As described earlier, localizer nodes are transceivers that determine their position in the network by communicating with other localizers placed in a 10- to 20-meter radius in every direction. By forming a mesh network, the devices talk to each other instead of a central base station, sending packets for one another along routes that are recalculated every few milliseconds to find the fastest path.

Unlike the sensor networks based on various flavors of IEEE 802.11 (Wi-Fi) and IEEE 802.15.4 (ZigBee) that are now becoming ubiquitous in developed countries, Aether Wire's networks rely on low-frequency ultrawideband. While traditional narrowband radio communications transmit data by modulating sinusoidal waves and emitting a great deal of power in a narrow band of frequencies, ultrawideband transmitters blast low-power streams of pulses at a rate of 40 million to a billion times per second over a broad swath--at least 500 megahertz--of spectrum. Information is impressed onto the pulse train by varying the amplitude, spacing, polarity, or duration of the individual pulses in the train.

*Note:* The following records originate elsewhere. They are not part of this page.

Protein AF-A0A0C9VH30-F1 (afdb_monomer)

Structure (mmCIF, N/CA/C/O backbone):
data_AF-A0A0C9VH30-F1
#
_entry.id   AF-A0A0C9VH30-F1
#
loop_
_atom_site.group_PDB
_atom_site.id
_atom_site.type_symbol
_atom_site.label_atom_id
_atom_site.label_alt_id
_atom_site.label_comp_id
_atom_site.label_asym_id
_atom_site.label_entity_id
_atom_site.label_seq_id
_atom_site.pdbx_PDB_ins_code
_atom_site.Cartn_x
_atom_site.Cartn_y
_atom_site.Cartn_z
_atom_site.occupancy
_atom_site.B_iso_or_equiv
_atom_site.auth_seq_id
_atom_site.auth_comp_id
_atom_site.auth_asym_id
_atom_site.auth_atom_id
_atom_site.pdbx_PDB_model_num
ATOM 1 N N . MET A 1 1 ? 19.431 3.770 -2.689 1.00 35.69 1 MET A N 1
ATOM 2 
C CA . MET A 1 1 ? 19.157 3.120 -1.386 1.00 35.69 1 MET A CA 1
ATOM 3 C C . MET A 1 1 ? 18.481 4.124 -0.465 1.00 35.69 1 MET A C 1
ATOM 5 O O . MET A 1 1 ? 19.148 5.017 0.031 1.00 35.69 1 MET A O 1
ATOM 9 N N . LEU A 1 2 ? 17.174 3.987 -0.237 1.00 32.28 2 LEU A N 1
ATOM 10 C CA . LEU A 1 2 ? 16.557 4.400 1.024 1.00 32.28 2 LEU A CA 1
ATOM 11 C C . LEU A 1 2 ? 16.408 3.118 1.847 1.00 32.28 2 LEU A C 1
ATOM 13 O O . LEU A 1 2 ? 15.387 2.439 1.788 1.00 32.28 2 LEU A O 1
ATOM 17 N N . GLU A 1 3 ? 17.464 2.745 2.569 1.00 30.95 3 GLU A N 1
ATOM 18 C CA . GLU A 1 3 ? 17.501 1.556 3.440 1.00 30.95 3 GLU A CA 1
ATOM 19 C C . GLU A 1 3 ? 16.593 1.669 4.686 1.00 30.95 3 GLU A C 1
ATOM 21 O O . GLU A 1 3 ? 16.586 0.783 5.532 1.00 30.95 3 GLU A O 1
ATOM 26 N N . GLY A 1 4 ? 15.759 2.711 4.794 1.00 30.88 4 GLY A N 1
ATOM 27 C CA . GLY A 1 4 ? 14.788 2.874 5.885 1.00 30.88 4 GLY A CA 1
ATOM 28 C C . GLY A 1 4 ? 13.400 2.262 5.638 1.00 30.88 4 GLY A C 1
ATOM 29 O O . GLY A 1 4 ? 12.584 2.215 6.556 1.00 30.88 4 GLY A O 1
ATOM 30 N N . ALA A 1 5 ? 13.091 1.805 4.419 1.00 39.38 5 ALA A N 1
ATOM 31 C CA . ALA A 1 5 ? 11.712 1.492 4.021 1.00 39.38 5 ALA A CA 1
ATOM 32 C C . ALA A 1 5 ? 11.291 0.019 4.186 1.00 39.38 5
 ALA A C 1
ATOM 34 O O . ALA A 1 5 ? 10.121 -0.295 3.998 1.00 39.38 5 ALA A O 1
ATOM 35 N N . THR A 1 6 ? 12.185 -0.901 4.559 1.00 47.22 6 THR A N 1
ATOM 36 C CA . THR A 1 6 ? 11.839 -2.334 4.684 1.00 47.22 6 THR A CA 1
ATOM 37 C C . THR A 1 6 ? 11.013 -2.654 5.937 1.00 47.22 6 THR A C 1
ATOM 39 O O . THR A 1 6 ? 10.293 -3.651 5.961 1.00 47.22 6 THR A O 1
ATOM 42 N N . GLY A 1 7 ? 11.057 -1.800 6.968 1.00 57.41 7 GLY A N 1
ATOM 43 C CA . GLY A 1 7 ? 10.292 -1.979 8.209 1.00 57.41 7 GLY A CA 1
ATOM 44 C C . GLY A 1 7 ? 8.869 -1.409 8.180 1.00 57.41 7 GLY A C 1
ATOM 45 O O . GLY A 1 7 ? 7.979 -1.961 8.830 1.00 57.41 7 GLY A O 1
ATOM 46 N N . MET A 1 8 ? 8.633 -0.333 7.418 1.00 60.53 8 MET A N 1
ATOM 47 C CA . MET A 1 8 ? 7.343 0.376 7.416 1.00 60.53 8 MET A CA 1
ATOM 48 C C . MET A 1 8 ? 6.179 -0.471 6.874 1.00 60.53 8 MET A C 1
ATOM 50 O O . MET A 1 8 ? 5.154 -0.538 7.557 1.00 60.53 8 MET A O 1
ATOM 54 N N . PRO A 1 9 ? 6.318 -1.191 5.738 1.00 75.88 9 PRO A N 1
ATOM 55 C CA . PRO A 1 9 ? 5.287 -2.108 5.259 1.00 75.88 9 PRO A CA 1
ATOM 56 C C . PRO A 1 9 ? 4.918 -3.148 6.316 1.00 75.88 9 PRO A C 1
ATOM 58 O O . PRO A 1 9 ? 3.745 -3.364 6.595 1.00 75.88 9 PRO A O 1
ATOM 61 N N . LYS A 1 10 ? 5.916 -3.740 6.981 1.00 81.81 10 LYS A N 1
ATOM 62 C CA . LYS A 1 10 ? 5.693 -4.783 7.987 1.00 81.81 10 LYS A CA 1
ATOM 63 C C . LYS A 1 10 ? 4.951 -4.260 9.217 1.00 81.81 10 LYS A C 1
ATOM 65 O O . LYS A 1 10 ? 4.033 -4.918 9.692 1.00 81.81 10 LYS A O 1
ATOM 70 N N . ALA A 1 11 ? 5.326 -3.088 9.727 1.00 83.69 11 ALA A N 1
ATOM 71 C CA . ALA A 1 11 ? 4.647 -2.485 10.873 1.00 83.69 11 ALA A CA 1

In Vinge's world, localizers serve a variety of functions. They precisely steer lasers that send and receive data to and from people and devices at tremendously high rates over the Internet. Localizer nodes can also be integrated with just about any kind of sensor imaginable, including the hundreds of cameras embedded at Fairmont High School, which Mike and his friends tap into to peer over a classmate's shoulder or to locate one another across campus.